As to the OP's "these days" about women having children in their 20's--my mother was married at 20 and had her first child at 21. Same for my grandmother. I was married at 31, had my daughter at 33. It's WAITING to have a child later that is the societal change, not the other way around.
Good point! Both my grandmothers were married at 17 with kids by 18. That's why my paternal grandmother was 40 when I was born. People are waiting longer than they used to.

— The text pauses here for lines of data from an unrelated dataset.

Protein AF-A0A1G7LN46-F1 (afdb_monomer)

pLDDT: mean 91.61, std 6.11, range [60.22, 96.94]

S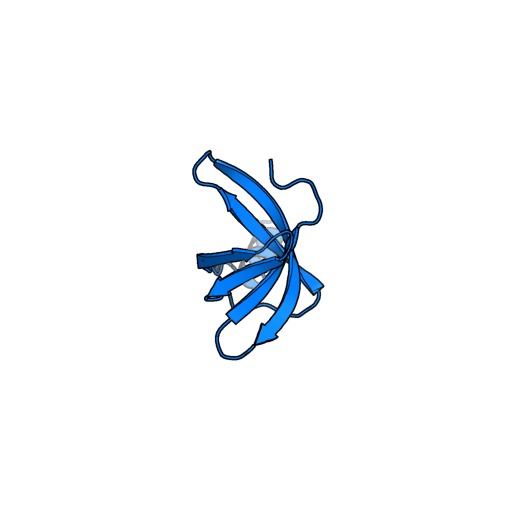equence (73 aa):
MLDKYKKVLQEKRLIQYYGKVSQVIGLTIESTGPLSNIGEICNIKTINGNTILAEVVGFKEEKVYLMPLGNME

Secondary structure (DSSP, 8-state):
--HHHHHHHHHS-------EEEEEETTEEEEE-----TT-EEEEEPTTS-EEEEEEEEEETTEEEEEESS---

Nearest PDB structures (foldseek):
  6wm2-asse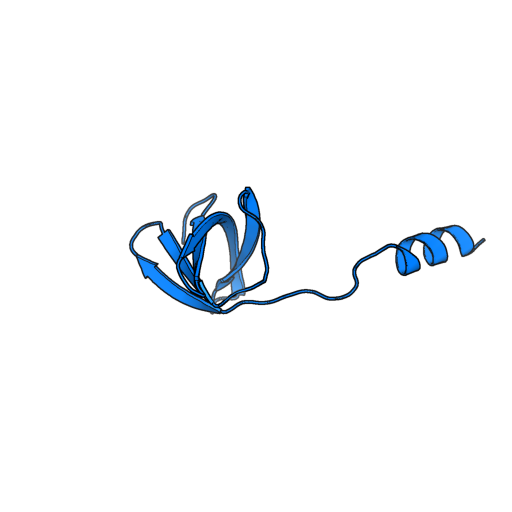mbly1_F  TM=7.891E-01  e=3.403E-02  Homo sapiens
  6xby-assembly1_E  TM=7.840E-01  e=2.863E-02  Bos ta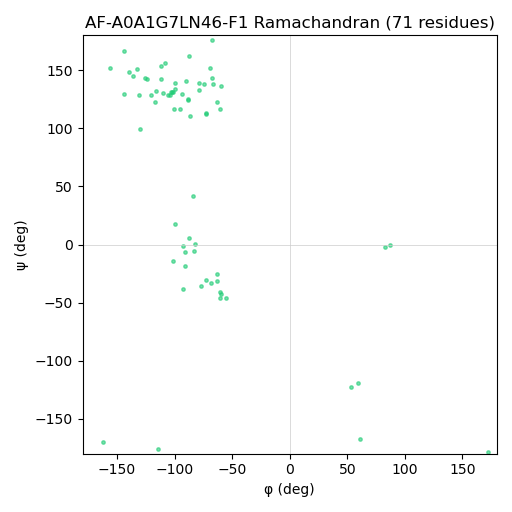urus
  4dt4-assembly1_A  TM=8.659E-01  e=2.028E-01  Escherichia coli K-12
  5i7q-assembly1_A  TM=6.865E-01  e=1.610E-01  Homo sapiens
  4q4l-assembly1_A  TM=5.850E-01  e=9.592E-02  Burkholderia thailandensis E264

Structure (mmCIF, N/CA/C/O backbone):
data_AF-A0A1G7LN46-F1
#
_entry.id   AF-A0A1G7LN46-F1
#
loop_
_atom_site.group_PDB
_atom_site.id
_atom_site.type_symbol
_atom_site.label_atom_id
_atom_site.label_alt_id
_atom_site.label_comp_id
_atom_site.label_asym_id
_atom_site.label_entity_id
_atom_site.label_seq_id
_atom_site.pdbx_PDB_ins_code
_atom_site.Cartn_x
_atom_site.Cartn_y
_atom_site.Cartn_z
_atom_site.occupancy
_atom_site.B_iso_or_equiv
_atom_site.auth_seq_id
_atom_site.auth_comp_id
_atom_site.auth_asym_id
_atom_site.auth_atom_id
_atom_site.pdbx_PDB_model_num
ATOM 1 N N . MET A 1 1 ? 26.643 11.702 -25.423 1.00 74.19 1 MET A N 1
ATOM 2 C CA . MET A 1 1 ? 27.034 11.780 -23.983 1.00 74.19 1 MET A CA 1
ATOM 3 C C . MET A 1 1 ? 25.824 11.704 -23.045 1.00 74.19 1 MET A C 1
ATOM 5 O O . MET A 1 1 ? 25.940 11.100 -21.988 1.00 74.19 1 MET A O 1
ATOM 9 N N . LEU A 1 2 ? 24.655 12.247 -23.419 1.00 90.69 2 LEU A N 1
ATOM 10 C CA . LEU A 1 2 ? 23.415 12.139 -22.623 1.00 90.69 2 LEU A CA 1
ATOM 11 C C . LEU A 1 2 ? 22.630 10.832 -22.847 1.00 90.69 2 LEU A C 1
ATOM 13 O O . LEU A 1 2 ? 21.647 10.572 -22.157 1.00 90.69 2 LEU A O 1
ATOM 17 N N . ASP A 1 3 ? 23.061 10.002 -23.793 1.00 92.88 3 ASP A N 1
ATOM 18 C CA . ASP A 1 3 ? 22.325 8.822 -24.264 1.00 92.88 3 ASP A CA 1
ATOM 19 C C . ASP A 1 3 ? 22.125 7.773 -23.161 1.00 92.88 3 ASP A C 1
ATOM 21 O O . ASP A 1 3 ? 21.068 7.150 -23.081 1.00 92.88 3 ASP A O 1
ATOM 25 N N . LYS A 1 4 ? 23.079 7.681 -22.220 1.00 92.00 4 LYS A N 1
ATOM 26 C CA . LYS A 1 4 ? 22.958 6.880 -20.991 1.00 92.00 4 LYS A CA 1
ATOM 27 C C . LYS A 1 4 ? 21.709 7.252 -20.183 1.00 92.00 4 LYS A C 1
ATOM 29 O O . LYS A 1 4 ? 20.984 6.369 -19.741 1.00 92.00 4 LYS A O 1
ATOM 34 N N . TYR A 1 5 ? 21.452 8.546 -19.986 1.00 92.44 5 TYR A N 1
ATOM 35 C CA . TYR A 1 5 ? 20.322 9.021 -19.182 1.00 92.44 5 TYR A CA 1
ATOM 36 C C . TYR A 1 5 ? 19.001 8.916 -19.947 1.00 92.44 5 TYR A C 1
ATOM 38 O O . TYR A 1 5 ? 17.986 8.554 -19.358 1.00 92.44 5 TYR A O 1
ATOM 46 N N . LYS A 1 6 ? 19.018 9.154 -21.268 1.00 92.06 6 LYS A N 1
ATOM 47 C CA . LYS A 1 6 ? 17.835 8.987 -22.129 1.00 92.06 6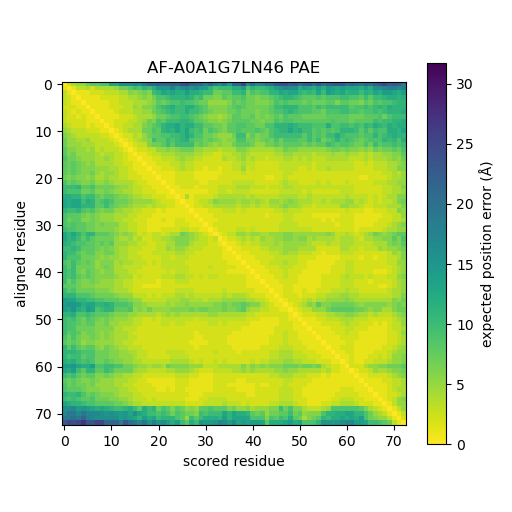 LYS A CA 1
ATOM 48 C C . LYS A 1 6 ? 17.303 7.555 -22.096 1.00 92.06 6 LYS A C 1
ATOM 50 O O . LYS A 1 6 ? 16.098 7.374 -21.958 1.00 92.06 6 LYS A O 1
ATOM 55 N N . LYS A 1 7 ? 18.193 6.557 -22.146 1.00 92.75 7 LYS A N 1
ATOM 56 C CA . LYS A 1 7 ? 17.811 5.141 -22.064 1.00 92.75 7 LYS A CA 1
ATOM 57 C C . LYS A 1 7 ? 17.111 4.810 -20.739 1.00 92.75 7 LYS A C 1
ATOM 59 O O . LYS A 1 7 ? 16.032 4.234 -20.742 1.00 92.75 7 LYS A O 1
ATOM 64 N N . VAL A 1 8 ? 17.666 5.273 -19.616 1.00 92.69 8 VAL A N 1
ATOM 65 C CA . VAL A 1 8 ? 17.065 5.065 -18.284 1.00 92.69 8 VAL A CA 1
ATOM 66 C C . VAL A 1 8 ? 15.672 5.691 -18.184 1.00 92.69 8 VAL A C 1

The statistics show most very young mothers are having their babies with Medicaid paying the bills, and lack husbands to help them support those kids. Just the day care alone for someone who makes minimum wage would be tough to come up with. Yes, there might be some welfare-to-woirk government program that has the mother working but more often than not these very young mothers live mostly off the government.
They would be in big trouble if they weren't given housing assistance, food stamps, WIC, TANF, free babysitting at the Head Starts with the free meals, their boyfriends very often are long gone and support from him is minimal at best.

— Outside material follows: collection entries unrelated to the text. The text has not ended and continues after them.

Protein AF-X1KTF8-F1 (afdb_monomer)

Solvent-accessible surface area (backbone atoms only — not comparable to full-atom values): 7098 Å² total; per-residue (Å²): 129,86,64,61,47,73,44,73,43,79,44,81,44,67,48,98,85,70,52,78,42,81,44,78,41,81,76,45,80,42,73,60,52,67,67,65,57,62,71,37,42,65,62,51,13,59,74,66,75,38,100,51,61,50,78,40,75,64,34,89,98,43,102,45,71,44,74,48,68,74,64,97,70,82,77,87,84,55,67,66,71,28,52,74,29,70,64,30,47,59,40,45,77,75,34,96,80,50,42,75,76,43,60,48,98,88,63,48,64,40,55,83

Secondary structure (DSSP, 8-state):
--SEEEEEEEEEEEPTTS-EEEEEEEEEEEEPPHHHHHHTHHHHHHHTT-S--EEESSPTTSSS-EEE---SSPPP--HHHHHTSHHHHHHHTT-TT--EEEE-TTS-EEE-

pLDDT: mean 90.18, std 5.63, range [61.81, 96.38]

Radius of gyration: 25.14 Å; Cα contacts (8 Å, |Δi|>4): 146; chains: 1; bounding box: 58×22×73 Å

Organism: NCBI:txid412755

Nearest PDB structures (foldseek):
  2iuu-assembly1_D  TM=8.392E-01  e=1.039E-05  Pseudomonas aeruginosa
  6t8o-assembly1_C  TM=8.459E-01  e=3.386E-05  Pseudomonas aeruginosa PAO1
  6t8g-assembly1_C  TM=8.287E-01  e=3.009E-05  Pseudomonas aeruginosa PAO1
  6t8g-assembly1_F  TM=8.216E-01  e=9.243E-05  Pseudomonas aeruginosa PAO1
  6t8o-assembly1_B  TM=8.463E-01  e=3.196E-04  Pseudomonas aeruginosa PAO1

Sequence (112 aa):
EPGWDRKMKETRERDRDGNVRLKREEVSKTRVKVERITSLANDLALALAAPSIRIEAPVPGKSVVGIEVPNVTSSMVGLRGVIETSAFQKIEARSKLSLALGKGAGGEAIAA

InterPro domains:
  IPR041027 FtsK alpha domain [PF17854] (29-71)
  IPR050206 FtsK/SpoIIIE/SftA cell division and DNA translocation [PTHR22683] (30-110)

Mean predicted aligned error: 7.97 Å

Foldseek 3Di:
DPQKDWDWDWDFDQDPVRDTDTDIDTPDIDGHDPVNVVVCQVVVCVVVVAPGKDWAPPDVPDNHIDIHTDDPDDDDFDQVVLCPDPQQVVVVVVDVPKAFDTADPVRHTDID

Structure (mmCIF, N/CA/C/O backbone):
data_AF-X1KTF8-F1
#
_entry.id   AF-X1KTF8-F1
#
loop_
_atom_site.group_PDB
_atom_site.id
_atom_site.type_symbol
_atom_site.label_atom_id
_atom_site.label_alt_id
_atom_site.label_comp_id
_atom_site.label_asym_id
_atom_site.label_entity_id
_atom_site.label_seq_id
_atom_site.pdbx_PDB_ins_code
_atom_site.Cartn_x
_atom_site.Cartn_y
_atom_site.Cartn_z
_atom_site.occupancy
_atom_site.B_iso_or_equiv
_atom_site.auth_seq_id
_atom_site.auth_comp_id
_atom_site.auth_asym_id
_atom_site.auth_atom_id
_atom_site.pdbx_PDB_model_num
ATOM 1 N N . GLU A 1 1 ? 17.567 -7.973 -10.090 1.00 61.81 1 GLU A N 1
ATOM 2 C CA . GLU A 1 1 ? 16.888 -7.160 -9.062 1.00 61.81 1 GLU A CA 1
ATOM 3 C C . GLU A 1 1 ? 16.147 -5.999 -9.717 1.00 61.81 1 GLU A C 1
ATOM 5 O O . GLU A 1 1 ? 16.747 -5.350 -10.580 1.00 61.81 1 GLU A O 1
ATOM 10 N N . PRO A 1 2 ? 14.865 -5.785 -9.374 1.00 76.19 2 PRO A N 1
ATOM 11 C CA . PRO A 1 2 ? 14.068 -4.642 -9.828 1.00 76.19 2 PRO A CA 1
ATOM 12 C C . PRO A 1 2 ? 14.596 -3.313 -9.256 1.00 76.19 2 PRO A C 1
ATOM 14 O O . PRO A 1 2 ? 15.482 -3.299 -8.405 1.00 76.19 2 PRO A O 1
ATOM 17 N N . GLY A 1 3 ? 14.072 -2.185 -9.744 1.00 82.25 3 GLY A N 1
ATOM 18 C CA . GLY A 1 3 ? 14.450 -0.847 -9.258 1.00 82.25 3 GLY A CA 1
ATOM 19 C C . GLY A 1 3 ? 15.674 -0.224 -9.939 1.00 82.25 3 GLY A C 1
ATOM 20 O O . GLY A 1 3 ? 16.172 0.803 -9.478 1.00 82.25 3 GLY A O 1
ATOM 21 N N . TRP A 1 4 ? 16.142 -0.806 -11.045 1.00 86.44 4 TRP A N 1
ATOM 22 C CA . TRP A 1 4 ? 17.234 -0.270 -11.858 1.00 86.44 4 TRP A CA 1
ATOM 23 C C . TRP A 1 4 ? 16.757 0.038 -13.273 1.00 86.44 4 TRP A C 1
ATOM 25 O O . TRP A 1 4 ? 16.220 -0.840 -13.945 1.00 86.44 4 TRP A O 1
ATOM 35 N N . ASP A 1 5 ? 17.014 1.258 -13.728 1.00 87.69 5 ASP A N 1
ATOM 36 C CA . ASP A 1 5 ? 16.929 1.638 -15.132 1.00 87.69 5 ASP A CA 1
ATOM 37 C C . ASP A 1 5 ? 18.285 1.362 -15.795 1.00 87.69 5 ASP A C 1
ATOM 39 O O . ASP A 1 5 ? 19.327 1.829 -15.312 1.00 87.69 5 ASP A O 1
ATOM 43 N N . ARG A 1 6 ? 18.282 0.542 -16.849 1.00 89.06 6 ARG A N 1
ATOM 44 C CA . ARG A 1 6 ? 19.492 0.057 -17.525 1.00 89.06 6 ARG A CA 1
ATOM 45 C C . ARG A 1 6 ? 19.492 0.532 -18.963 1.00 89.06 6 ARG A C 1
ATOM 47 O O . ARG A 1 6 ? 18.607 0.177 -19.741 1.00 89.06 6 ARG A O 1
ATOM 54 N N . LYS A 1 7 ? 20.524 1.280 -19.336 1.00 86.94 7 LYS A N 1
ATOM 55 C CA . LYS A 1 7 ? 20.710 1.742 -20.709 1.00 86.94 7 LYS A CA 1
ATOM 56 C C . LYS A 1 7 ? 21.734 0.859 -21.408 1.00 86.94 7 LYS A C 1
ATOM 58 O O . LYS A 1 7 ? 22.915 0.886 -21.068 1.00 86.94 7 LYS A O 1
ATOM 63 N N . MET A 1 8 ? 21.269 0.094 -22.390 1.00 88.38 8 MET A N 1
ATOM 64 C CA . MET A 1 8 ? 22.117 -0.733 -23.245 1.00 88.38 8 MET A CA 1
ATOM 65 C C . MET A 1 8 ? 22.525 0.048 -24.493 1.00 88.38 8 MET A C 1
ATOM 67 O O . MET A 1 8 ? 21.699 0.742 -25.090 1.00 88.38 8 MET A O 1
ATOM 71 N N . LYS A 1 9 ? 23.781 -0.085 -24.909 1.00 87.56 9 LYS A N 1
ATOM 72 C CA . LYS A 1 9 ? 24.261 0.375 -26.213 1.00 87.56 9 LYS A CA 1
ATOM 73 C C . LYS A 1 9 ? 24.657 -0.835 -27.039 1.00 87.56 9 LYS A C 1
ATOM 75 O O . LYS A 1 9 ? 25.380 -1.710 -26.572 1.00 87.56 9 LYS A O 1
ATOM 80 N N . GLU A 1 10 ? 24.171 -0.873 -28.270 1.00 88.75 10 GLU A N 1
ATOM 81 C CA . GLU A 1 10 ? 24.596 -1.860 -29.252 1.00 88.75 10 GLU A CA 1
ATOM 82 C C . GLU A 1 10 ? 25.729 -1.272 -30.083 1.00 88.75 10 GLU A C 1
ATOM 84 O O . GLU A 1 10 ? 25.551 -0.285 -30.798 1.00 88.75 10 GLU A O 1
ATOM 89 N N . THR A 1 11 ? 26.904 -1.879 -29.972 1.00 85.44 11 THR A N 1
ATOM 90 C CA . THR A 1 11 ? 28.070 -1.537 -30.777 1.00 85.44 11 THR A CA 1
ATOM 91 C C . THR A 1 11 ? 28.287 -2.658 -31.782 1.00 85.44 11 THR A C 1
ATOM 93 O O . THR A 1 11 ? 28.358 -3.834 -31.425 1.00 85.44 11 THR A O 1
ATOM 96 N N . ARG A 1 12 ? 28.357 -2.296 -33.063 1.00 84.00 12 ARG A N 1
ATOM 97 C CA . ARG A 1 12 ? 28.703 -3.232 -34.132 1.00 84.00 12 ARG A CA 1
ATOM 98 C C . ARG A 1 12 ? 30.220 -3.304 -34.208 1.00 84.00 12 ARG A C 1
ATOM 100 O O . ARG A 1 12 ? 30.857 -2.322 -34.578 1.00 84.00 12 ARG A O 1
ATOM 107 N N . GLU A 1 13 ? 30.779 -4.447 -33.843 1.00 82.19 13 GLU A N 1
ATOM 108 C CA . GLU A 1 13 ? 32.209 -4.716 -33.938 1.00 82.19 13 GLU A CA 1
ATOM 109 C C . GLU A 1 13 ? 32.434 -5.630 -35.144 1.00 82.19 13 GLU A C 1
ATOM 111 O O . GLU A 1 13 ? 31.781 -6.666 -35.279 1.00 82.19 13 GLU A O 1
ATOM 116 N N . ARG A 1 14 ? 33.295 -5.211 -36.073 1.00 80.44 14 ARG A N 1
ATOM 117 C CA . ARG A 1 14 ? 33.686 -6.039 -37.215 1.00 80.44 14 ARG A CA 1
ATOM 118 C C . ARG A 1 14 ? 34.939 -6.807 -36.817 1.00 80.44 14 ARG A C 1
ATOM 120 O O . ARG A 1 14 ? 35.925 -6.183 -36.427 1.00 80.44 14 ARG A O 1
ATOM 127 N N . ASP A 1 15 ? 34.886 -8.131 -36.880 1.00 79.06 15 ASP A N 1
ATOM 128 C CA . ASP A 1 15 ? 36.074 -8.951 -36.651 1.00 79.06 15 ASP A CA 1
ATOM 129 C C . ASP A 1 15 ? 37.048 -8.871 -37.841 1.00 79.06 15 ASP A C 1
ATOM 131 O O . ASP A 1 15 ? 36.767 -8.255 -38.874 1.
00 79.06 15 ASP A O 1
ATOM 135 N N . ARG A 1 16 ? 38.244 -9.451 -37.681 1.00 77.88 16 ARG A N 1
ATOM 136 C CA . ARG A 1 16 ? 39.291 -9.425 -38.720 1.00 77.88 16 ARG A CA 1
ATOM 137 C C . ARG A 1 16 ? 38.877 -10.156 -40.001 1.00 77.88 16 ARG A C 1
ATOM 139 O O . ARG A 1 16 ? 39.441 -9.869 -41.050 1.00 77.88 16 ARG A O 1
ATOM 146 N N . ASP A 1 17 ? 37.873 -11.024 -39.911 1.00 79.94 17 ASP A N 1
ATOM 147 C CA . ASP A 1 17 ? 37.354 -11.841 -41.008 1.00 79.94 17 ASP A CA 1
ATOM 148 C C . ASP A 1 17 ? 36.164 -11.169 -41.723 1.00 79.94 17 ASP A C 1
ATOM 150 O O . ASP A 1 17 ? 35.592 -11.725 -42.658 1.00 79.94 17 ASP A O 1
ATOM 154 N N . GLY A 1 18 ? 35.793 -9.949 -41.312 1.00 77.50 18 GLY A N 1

Why would some girl want to raise a child alone, with no one to help her with a crying baby, no one to share the 2 am feedings and if she is going to have a future, she's got to work and study and will lack time with her children when they are young?
Yes, it looks all so very glamorous, so mature and sophisticated at first but when the other girls are going to their proms, and the mother has to sit home and care for her baby, it's not so fun any more. And very often she's ended her chances of ever having a husband and marriage because a lot of men don't wish to -- and should not -- jump into the step dad position.
None of my friends who had kids as teens got free housing, or used free babysitting. Yes most of them had food stamps and WIC, but all of them worked. They also had a family support system that helped them out. Raising a child is not easy, and contrary to what you are saying most people do not sit around deciding to keep a child based off of getting WIC or head start. I know an equal amount of people that kept a child balanced by people who decided on abortion.